The meetings finished Sabbath afternoon, and I felt I had had a wonderful spiritual experience and a Sabbath blessing in a friendly Presbyterian church full of Creationists, very few or none of whom knew they were actually sharing a wonderful Sabbath with my brother and me! Not many if any of these ID Christians believe creation happened 6,000 years ago in 144 hours. Not many or any of these ID Christians believe that creation happened by unguided evolutionary mechanisms. They would agree with Adventist conservatives that Darwinism is dangerous and to be opposed. They would agree with Adventist scientists that creation didn’t have to happen recently or quickly. And each speaker seemed comfortable with the idea that Moses presented in Genesis the charter for humanity, given to Israel and then through Christ to the Christian church and gentiles, to restore Eden and expand it on earth.
CELTIC WOMEN AND CREATIONISM
I had tickets for a Saturday night concert that night with my wife, called Celtic Women. As later I watched these talented and very feminine vocalists and musicians and their accompanying band sing Irish folks songs including several secular hymns like Amazing Grace, Ava Maria, A Bridge Over Troubled Waters, You Lift Me Up, with grace, wit, talent and charm—in my frame of mind I felt, here they too are Creationists.
They are promoting with theatric assistance an Edenic ideal of female beauty, wit, grace, talent and charm, equal or superior to, yet not threatening male talent and ability. Beautiful long hair, lovely fabrics and colors, clear bell-like voices and energetic music and dance—it was four Eves offering a world of music, joy, and harmony. They smile and touch and harmonize with practiced ease.

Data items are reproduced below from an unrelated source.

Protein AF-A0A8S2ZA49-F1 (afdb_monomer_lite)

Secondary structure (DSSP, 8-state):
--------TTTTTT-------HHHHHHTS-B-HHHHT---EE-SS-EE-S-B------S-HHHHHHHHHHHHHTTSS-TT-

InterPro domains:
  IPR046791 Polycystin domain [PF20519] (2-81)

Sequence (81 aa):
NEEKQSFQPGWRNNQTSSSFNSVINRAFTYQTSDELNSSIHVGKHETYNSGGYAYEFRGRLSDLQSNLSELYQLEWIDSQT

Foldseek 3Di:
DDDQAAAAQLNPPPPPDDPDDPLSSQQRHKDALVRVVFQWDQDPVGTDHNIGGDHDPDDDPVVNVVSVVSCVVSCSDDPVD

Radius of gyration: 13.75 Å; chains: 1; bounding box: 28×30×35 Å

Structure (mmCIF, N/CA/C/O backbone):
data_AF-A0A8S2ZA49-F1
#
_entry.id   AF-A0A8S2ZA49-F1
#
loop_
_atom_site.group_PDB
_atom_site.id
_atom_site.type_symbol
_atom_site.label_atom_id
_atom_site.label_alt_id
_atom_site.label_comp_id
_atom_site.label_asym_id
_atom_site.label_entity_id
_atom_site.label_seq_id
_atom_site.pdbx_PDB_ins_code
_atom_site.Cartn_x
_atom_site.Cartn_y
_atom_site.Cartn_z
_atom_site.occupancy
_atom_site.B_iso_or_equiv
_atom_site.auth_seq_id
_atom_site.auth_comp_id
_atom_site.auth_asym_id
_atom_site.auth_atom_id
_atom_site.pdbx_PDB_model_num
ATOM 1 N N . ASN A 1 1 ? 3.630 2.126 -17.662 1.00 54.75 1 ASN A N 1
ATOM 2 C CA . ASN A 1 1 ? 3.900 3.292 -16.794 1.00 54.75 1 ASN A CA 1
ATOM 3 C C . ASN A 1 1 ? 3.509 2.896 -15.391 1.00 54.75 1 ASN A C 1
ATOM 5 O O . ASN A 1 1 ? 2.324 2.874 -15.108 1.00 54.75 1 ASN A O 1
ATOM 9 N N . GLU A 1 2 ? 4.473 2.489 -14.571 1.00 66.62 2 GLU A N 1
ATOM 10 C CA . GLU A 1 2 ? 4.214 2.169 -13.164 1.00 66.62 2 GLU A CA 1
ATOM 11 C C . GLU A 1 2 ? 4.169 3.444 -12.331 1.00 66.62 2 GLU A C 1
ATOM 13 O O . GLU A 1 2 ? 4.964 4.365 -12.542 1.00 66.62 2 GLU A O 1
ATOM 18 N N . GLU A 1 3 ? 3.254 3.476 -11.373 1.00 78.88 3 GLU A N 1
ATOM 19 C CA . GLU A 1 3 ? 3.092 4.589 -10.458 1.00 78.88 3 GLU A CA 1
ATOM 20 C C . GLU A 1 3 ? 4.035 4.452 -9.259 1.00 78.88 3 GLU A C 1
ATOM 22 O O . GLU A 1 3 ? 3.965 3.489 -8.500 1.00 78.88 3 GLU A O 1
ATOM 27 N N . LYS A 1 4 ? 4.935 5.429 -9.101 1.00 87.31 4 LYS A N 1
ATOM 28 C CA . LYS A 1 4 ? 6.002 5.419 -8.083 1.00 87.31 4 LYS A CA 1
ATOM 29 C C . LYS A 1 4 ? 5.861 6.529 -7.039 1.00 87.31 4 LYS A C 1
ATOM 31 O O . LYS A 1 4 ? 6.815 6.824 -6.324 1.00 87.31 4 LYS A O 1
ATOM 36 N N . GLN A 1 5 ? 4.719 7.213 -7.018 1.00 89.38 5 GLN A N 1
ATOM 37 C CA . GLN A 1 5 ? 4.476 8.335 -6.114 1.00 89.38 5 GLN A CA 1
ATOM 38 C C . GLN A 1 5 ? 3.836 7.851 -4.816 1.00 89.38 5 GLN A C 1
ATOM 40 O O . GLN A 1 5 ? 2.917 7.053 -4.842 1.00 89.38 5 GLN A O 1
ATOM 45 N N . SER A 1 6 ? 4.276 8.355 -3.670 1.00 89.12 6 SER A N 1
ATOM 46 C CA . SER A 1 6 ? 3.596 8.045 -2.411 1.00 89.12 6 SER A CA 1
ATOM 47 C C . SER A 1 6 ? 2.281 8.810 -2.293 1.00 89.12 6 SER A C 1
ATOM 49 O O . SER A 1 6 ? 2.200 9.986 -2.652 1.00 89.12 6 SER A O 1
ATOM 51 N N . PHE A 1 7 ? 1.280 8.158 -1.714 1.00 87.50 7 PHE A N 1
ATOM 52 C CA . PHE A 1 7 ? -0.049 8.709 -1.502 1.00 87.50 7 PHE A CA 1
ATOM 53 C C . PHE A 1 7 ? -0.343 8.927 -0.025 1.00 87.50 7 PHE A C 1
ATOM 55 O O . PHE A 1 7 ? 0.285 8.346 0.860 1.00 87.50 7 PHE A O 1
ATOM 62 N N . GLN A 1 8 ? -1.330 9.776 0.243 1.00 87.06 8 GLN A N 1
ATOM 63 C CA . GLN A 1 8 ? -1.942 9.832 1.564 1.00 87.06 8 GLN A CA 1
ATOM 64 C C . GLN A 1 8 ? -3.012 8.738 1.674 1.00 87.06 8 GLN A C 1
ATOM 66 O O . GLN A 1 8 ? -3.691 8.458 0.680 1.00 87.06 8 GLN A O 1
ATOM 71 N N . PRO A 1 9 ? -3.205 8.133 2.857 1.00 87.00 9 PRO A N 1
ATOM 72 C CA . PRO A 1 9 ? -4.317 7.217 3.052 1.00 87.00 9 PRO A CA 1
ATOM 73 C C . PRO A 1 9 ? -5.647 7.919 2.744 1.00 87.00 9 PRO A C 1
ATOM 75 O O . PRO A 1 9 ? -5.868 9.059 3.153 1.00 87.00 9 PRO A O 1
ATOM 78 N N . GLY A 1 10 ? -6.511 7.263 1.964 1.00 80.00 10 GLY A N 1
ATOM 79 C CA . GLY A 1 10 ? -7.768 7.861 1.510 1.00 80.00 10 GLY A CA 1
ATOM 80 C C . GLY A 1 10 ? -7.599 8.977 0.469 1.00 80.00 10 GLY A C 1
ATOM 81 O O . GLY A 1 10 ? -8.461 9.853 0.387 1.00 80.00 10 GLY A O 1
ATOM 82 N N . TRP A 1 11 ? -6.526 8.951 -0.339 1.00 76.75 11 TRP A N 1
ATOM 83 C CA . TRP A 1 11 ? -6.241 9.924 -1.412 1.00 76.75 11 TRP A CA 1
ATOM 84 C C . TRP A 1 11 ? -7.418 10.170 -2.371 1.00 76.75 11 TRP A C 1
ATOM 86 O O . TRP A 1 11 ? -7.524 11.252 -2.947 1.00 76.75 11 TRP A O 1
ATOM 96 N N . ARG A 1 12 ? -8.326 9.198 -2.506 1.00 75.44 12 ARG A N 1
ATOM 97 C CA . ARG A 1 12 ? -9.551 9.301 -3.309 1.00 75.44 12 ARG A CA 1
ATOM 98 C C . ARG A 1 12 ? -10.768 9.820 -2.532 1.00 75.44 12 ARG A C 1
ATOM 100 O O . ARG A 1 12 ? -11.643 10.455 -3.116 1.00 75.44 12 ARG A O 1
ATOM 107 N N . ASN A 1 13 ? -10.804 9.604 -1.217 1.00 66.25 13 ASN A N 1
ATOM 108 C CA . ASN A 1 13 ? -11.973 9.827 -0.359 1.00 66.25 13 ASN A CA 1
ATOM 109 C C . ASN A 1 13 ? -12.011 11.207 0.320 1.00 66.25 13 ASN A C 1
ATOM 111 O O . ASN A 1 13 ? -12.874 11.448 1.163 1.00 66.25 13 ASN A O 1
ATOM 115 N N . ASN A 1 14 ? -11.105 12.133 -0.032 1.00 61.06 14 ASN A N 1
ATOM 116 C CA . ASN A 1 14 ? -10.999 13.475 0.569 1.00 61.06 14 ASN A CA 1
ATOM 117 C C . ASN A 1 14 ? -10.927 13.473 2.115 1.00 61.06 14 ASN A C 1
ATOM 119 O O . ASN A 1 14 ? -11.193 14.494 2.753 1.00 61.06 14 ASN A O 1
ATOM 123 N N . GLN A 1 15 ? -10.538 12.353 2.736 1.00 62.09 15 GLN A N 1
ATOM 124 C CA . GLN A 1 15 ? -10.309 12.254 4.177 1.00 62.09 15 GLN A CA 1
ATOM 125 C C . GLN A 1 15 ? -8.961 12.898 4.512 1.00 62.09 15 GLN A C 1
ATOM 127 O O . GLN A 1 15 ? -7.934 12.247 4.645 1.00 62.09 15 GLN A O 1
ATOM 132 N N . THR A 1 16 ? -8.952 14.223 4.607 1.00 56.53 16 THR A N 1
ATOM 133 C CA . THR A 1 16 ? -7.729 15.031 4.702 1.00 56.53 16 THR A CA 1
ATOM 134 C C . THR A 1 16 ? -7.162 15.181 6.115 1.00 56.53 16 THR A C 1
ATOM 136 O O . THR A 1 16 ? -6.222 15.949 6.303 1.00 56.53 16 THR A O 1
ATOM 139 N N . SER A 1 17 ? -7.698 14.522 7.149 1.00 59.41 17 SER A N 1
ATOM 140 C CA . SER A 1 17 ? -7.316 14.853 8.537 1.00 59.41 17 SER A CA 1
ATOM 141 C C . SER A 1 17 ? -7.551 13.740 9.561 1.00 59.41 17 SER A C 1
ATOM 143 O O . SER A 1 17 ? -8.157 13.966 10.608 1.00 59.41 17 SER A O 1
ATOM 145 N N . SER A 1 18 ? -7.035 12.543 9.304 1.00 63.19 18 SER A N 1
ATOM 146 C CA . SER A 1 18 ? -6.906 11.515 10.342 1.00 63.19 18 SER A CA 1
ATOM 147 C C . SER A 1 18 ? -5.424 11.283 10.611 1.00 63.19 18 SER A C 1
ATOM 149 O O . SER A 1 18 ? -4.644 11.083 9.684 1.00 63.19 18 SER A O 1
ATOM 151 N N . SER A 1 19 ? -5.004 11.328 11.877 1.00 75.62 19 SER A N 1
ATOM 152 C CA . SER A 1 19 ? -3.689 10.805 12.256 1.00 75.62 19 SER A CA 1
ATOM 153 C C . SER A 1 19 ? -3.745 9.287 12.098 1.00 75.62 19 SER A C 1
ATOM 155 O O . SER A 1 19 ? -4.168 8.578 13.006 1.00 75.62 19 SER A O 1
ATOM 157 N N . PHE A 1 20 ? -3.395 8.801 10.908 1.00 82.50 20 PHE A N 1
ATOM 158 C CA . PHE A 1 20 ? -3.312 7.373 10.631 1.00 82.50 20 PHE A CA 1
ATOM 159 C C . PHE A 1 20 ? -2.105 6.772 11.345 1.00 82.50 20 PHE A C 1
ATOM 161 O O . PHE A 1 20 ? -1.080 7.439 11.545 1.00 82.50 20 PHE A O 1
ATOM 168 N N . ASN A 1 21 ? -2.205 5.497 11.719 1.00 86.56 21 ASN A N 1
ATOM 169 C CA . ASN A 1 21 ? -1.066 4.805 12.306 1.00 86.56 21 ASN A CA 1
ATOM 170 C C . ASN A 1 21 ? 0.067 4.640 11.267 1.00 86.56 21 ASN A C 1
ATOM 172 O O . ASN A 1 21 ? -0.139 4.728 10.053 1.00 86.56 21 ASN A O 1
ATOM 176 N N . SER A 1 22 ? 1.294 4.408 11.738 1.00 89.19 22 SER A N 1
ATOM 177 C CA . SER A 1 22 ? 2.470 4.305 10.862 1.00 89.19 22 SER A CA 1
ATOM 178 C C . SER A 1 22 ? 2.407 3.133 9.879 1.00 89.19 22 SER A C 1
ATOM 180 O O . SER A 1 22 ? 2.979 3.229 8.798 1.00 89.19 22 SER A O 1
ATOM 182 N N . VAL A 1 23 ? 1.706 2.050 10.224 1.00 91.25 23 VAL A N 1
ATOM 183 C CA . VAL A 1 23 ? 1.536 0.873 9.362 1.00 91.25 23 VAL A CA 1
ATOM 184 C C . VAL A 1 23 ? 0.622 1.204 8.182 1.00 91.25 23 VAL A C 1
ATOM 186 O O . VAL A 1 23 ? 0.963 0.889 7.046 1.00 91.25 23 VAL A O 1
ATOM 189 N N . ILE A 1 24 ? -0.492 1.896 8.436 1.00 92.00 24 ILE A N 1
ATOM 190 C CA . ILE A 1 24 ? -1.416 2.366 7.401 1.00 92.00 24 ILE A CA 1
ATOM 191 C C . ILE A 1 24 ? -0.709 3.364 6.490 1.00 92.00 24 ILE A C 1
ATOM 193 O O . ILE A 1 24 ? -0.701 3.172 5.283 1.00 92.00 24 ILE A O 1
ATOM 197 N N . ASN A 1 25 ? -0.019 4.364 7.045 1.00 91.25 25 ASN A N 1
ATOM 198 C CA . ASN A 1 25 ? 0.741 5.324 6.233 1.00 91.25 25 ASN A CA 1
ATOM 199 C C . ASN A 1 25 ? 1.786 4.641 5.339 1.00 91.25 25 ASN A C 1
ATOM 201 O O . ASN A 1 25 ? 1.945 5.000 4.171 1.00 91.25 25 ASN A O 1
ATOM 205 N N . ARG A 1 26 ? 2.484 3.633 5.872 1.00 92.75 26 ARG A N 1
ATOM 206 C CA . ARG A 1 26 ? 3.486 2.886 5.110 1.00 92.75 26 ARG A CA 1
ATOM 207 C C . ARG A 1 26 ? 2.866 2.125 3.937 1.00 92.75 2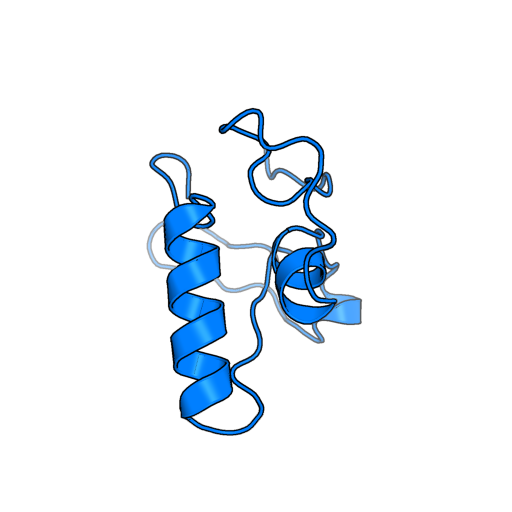6 ARG A C 1
ATOM 209 O O . ARG A 1 26 ? 3.477 2.103 2.879 1.00 92.75 26 ARG A O 1
ATOM 216 N N . ALA A 1 27 ? 1.650 1.599 4.081 1.00 93.44 27 ALA A N 1
ATOM 217 C CA . ALA A 1 27 ? 0.955 0.895 3.002 1.00 93.44 27 ALA A CA 1
ATOM 218 C C . ALA A 1 27 ? 0.623 1.790 1.791 1.00 93.44 27 ALA A C 1
ATOM 220 O O . ALA A 1 27 ? 0.517 1.280 0.682 1.00 93.44 27 ALA A O 1
ATOM 221 N N . PHE A 1 28 ? 0.499 3.110 1.968 1.00 91.88 28 PHE A N 1
ATOM 222 C CA . PHE A 1 28 ? 0.294 4.072 0.869 1.00 91.88 28 PHE A CA 1
ATOM 223 C C . PHE A 1 28 ? 1.599 4.724 0.382 1.00 91.88 28 PHE A C 1
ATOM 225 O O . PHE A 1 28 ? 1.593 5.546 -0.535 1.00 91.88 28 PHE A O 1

It was truly a wonderful out-of-Adventist-boundaries Sabbath. I enjoyed the vegetarian feast from secular Carmelita’s restaurant. I did not want the Sabbath with non-Adventist ID Creationists to end. And how pleasurable to watch a group of talented women share an outside-of-church but inside-of-creation vision of Eden restored. How great the potential for Adventism to add depth and theological support for a deeper and broader Creationism. Would that Adventism could become an open and welcoming home for all Creationists in a revitalized Sabbath week after week after week after week.